The null hypothesis \(H_0\) should be a statement about parameter(s), typically, of "no effect" or "no difference":

\[ H_{0}:\;\mu_{1}=\mu_{2}\mbox{ or }\mu_{1}-\mu_{2}=0.\]

The alternative hypothesis \(H_1\) or \(H_a\) is the statement we hope or suspect is true. In this example, we hope the training group has a higher score than the control group, and, therefore, our alternative hypothesis would be

\[ H_{a}:\:\mu_{1}>\mu_{2}\mbox{ or }\mu_{1}-\mu_{2}>0. \]

But note that it is cheating to first look at the data and then frame \(H_a\) to fit what the data show. If we do not have direction firmly in mind in advance, we must use a two-sided alternative (default) hypothesis such that

\[H_{a}:\:\mu_{1} \neq \mu_{2}\mbox{ or }\mu_{1}-\mu_{2} \neq 0.\]

Step 3. Set the significance level \(\alpha\)

Hypothesis testing is a procedure to evaluate the strength of evidence against a null hypothesis. Given the null hypothesis is true, we calculate the probability of obtaining the observed evidence or more extreme, which is called $p$-value. If the $p$ value is small enough, reject the null. In practice, a value 0.05 is considered as small but other values can be used. For example, recently a group of researchers recommended to use 0.005 instead (Benjamin et al., 2017). It is called the significance level, often denoted by \(\alpha\) and should be decided before data analysis. If \(p\leq\alpha\), we reject the null hypothesis, and if \(p>\alpha\), we fail to reject the null and the evidence is insufficient to support a conclusion.

Step 4. Collect or locate data

In this step, we can conduct an experiment to collect data or we can use some existing data. Note that even data exist, we should not form our hypothesis by peeking into the data.

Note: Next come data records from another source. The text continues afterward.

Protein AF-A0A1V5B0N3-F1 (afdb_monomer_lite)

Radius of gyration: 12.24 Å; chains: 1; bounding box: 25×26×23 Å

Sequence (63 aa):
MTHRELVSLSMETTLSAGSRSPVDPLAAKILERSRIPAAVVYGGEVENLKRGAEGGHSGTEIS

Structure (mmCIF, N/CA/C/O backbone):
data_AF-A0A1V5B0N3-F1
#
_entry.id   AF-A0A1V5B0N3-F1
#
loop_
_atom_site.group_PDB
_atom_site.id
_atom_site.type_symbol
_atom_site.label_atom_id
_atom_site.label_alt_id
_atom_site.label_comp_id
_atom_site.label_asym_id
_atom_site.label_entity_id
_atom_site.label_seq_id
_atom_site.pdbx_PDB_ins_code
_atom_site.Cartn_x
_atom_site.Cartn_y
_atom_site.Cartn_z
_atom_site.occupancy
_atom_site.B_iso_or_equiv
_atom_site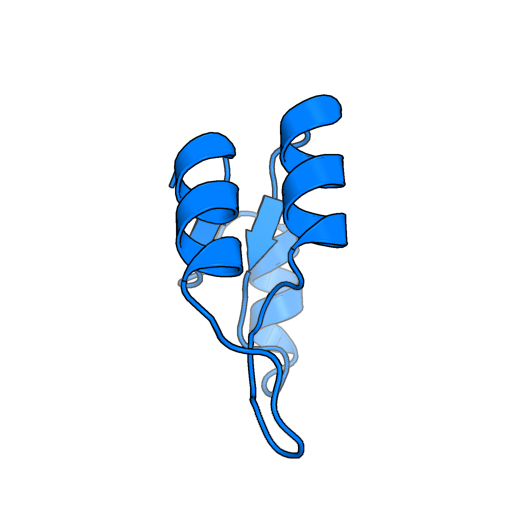.auth_seq_id
_atom_site.auth_comp_id
_atom_site.auth_asym_id
_atom_site.auth_atom_id
_atom_site.pdbx_PDB_model_num
ATOM 1 N N . MET A 1 1 ? -0.809 -2.208 8.578 1.00 94.12 1 MET A N 1
ATOM 2 C CA . MET A 1 1 ? -0.263 -0.853 8.823 1.00 94.12 1 MET A CA 1
ATOM 3 C C . MET A 1 1 ? -1.441 0.089 8.978 1.00 94.12 1 MET A C 1
ATOM 5 O O . MET A 1 1 ? -2.430 -0.094 8.287 1.00 94.12 1 MET A O 1
ATOM 9 N N . THR A 1 2 ? -1.372 1.070 9.867 1.00 97.44 2 THR A N 1
ATOM 10 C CA . THR A 1 2 ? -2.435 2.073 10.018 1.00 97.44 2 THR A CA 1
ATOM 11 C C . THR A 1 2 ? -2.332 3.165 8.956 1.00 97.44 2 THR A C 1
ATOM 13 O O . THR A 1 2 ? -1.242 3.454 8.453 1.00 97.44 2 THR A O 1
ATOM 16 N N . HIS A 1 3 ? -3.435 3.853 8.642 1.00 97.38 3 HIS A N 1
ATOM 17 C CA . HIS A 1 3 ? -3.380 4.993 7.712 1.00 97.38 3 HIS A CA 1
ATOM 18 C C . HIS A 1 3 ? -2.411 6.088 8.175 1.00 97.38 3 HIS A C 1
ATOM 20 O O . HIS A 1 3 ? -1.752 6.725 7.356 1.00 97.38 3 HIS A O 1
ATOM 26 N N . ARG A 1 4 ? -2.295 6.296 9.492 1.00 96.69 4 ARG A N 1
ATOM 27 C CA . ARG A 1 4 ? -1.390 7.295 10.070 1.00 96.69 4 ARG A CA 1
ATOM 28 C C . ARG A 1 4 ? 0.077 6.899 9.908 1.00 96.69 4 ARG A C 1
ATOM 30 O O . ARG A 1 4 ? 0.897 7.758 9.604 1.00 96.69 4 ARG A O 1
ATOM 37 N N . GLU A 1 5 ? 0.400 5.618 10.077 1.00 96.62 5 GLU A N 1
ATOM 38 C CA . GLU A 1 5 ? 1.746 5.091 9.814 1.00 96.62 5 GLU A CA 1
ATOM 39 C C . GLU A 1 5 ? 2.132 5.254 8.340 1.00 96.62 5 GLU A C 1
ATOM 41 O O . GLU A 1 5 ? 3.242 5.698 8.056 1.00 96.62 5 GLU A O 1
ATOM 46 N N . LEU A 1 6 ? 1.206 4.987 7.408 1.00 95.94 6 LEU A N 1
ATOM 47 C CA . LEU A 1 6 ? 1.439 5.207 5.977 1.00 95.94 6 LEU A CA 1
ATOM 48 C C . LEU A 1 6 ? 1.737 6.680 5.667 1.00 95.94 6 LEU A C 1
ATOM 50 O O . LEU A 1 6 ? 2.649 6.978 4.898 1.00 95.94 6 LEU A O 1
ATOM 54 N N . VAL A 1 7 ? 0.989 7.607 6.271 1.00 95.38 7 VAL A N 1
ATOM 55 C CA . VAL A 1 7 ? 1.244 9.045 6.121 1.00 95.38 7 VAL A CA 1
ATOM 56 C C . VAL A 1 7 ? 2.640 9.399 6.620 1.00 95.38 7 VAL A C 1
ATOM 58 O O . VAL A 1 7 ? 3.383 10.042 5.881 1.00 95.38 7 VAL A O 1
ATOM 61 N N . SER A 1 8 ? 3.008 8.975 7.832 1.00 94.81 8 SER A N 1
ATOM 62 C CA . SER A 1 8 ? 4.340 9.239 8.384 1.00 94.81 8 SER A CA 1
ATOM 63 C C . SER A 1 8 ? 5.442 8.712 7.459 1.00 94.81 8 SER A C 1
ATOM 65 O O . SER A 1 8 ? 6.327 9.473 7.079 1.00 94.81 8 SER A O 1
ATOM 67 N N . LEU A 1 9 ? 5.324 7.464 6.992 1.00 93.12 9 LEU A N 1
ATOM 68 C CA . LEU A 1 9 ? 6.288 6.843 6.079 1.00 93.12 9 LEU A CA 1
ATOM 69 C C . LEU A 1 9 ? 6.386 7.583 4.733 1.00 93.12 9 LEU A C 1
ATOM 71 O O . LEU A 1 9 ? 7.476 7.793 4.200 1.00 93.12 9 LEU A O 1
ATOM 75 N N . SER A 1 10 ? 5.249 8.018 4.181 1.00 90.62 10 SER A N 1
ATOM 76 C CA . SER A 1 10 ? 5.227 8.771 2.921 1.00 90.62 10 SER A CA 1
ATOM 77 C C . SER A 1 10 ? 5.931 10.129 3.041 1.00 90.62 10 SER A C 1
ATOM 79 O O . SER A 1 10 ? 6.542 10.587 2.080 1.00 90.62 10 SER A O 1
ATOM 81 N N . MET A 1 11 ? 5.892 10.755 4.224 1.00 88.44 11 MET A N 1
ATOM 82 C CA . MET A 1 11 ? 6.530 12.048 4.495 1.00 88.44 11 MET A CA 1
ATOM 83 C C . MET A 1 11 ? 8.039 11.937 4.740 1.00 88.44 11 MET A C 1
ATOM 85 O O . MET A 1 11 ? 8.757 12.905 4.503 1.00 88.44 11 MET A O 1
ATOM 89 N N . GLU A 1 12 ? 8.530 10.774 5.176 1.00 85.75 12 GLU A N 1
ATOM 90 C CA . GLU A 1 12 ? 9.970 10.493 5.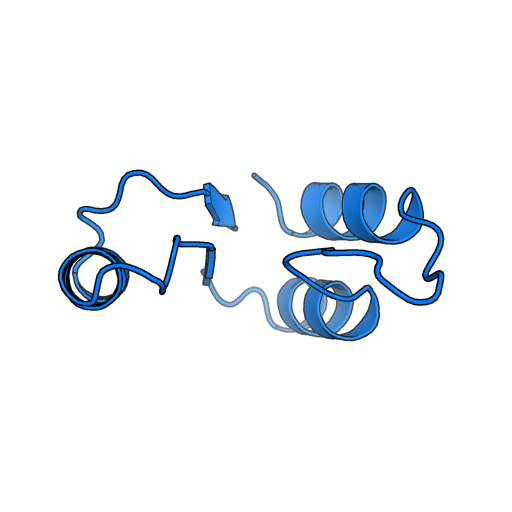301 1.00 85.75 12 GLU A CA 1
ATOM 91 C C . GLU A 1 12 ? 10.658 10.340 3.936 1.00 85.75 12 GLU A C 1
ATOM 93 O O . GLU A 1 12 ? 11.878 10.465 3.820 1.00 85.75 12 GLU A O 1
ATOM 98 N N . THR A 1 13 ? 9.880 10.091 2.880 1.00 74.44 13 THR A N 1
ATOM 99 C CA . THR A 1 13 ? 10.416 9.884 1.539 1.00 74.44 13 THR A CA 1
ATOM 100 C C . THR A 1 13 ? 10.579 11.217 0.812 1.00 74.44 13 THR A C 1
ATOM 102 O O . THR A 1 13 ? 9.609 11.828 0.363 1.00 74.44 13 THR A O 1
ATOM 105 N N . THR A 1 14 ? 11.823 11.658 0.617 1.00 71.88 14 THR A N 1
ATOM 106 C CA . THR A 1 14 ? 12.117 12.799 -0.260 1.00 71.88 14 THR A CA 1
ATOM 107 C C . THR A 1 14 ? 11.786 12.435 -1.710 1.00 71.88 14 THR A C 1
ATOM 109 O O . THR A 1 14 ? 12.418 11.561 -2.309 1.00 71.88 14 THR A O 1
ATOM 112 N N . LEU A 1 15 ? 10.798 13.116 -2.295 1.00 69.62 15 LEU A N 1
ATOM 113 C CA . LEU A 1 15 ? 10.456 13.004 -3.714 1.00 69.62 15 LEU A CA 1
ATOM 114 C C . LEU A 1 15 ? 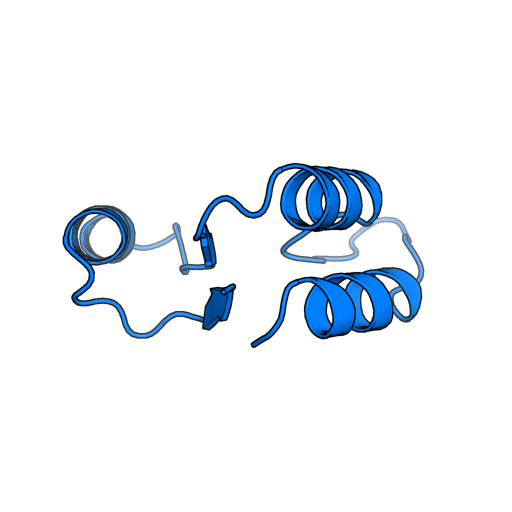11.587 13.594 -4.568 1.00 69.62 15 LEU A C 1
ATOM 116 O O . LEU A 1 15 ? 11.673 14.801 -4.776 1.00 69.62 15 LEU A O 1
ATOM 120 N N . SER A 1 16 ? 12.468 12.722 -5.050 1.00 77.62 16 SER A N 1
ATOM 121 C CA . SER A 1 16 ? 13.510 13.028 -6.029 1.00 77.62 16 SER A CA 1
ATOM 122 C C . SER A 1 16 ? 13.215 12.344 -7.366 1.00 77.62 16 SER A C 1
ATOM 124 O O . SER A 1 16 ? 12.468 11.363 -7.438 1.00 77.62 16 SER A O 1
ATOM 126 N N . ALA A 1 17 ? 13.800 12.855 -8.452 1.00 74.69 17 ALA A N 1
ATOM 127 C CA . ALA A 1 17 ? 13.696 12.210 -9.756 1.00 74.69 17 ALA A CA 1
ATOM 128 C C . ALA A 1 17 ? 14.251 10.774 -9.684 1.00 74.69 17 ALA A C 1
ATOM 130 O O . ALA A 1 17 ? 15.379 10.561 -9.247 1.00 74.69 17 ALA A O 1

The ACTIVE study has data on memory training. Therefore, we use the data as an example. The following code gets the data for the training group and the control group. hvltt2 has information on all 4 training groups (memory=1, reasoning=2, speed=3, control=4). Note that we use hvltt2[group==1] to select a subset of data from hvltt2. This means we want to get the data from hvltt2 when the group value is equal to 1. Similarly, we select the data for the control group.

Step 5. Calculate the test statistic and the $p$ value

When the null hypothesis is true, the population mean difference (\(\mu_{1}-\mu_{2}=0\)) is zero. Based on our data, the observed mean difference for the two group is \(\bar{x}_{1}-\bar{x}_{2} = 1.54\). To conduct a test, we would need to calculate the probability of drawing a random sample with the difference of 1.54 or more extreme when \(H_{0}\) is true? That is

\[\Pr(\bar{x}_{1}-\bar{x}_{2}\geq1.54|\:\mu_{1}-\mu_{2}=0)=?\]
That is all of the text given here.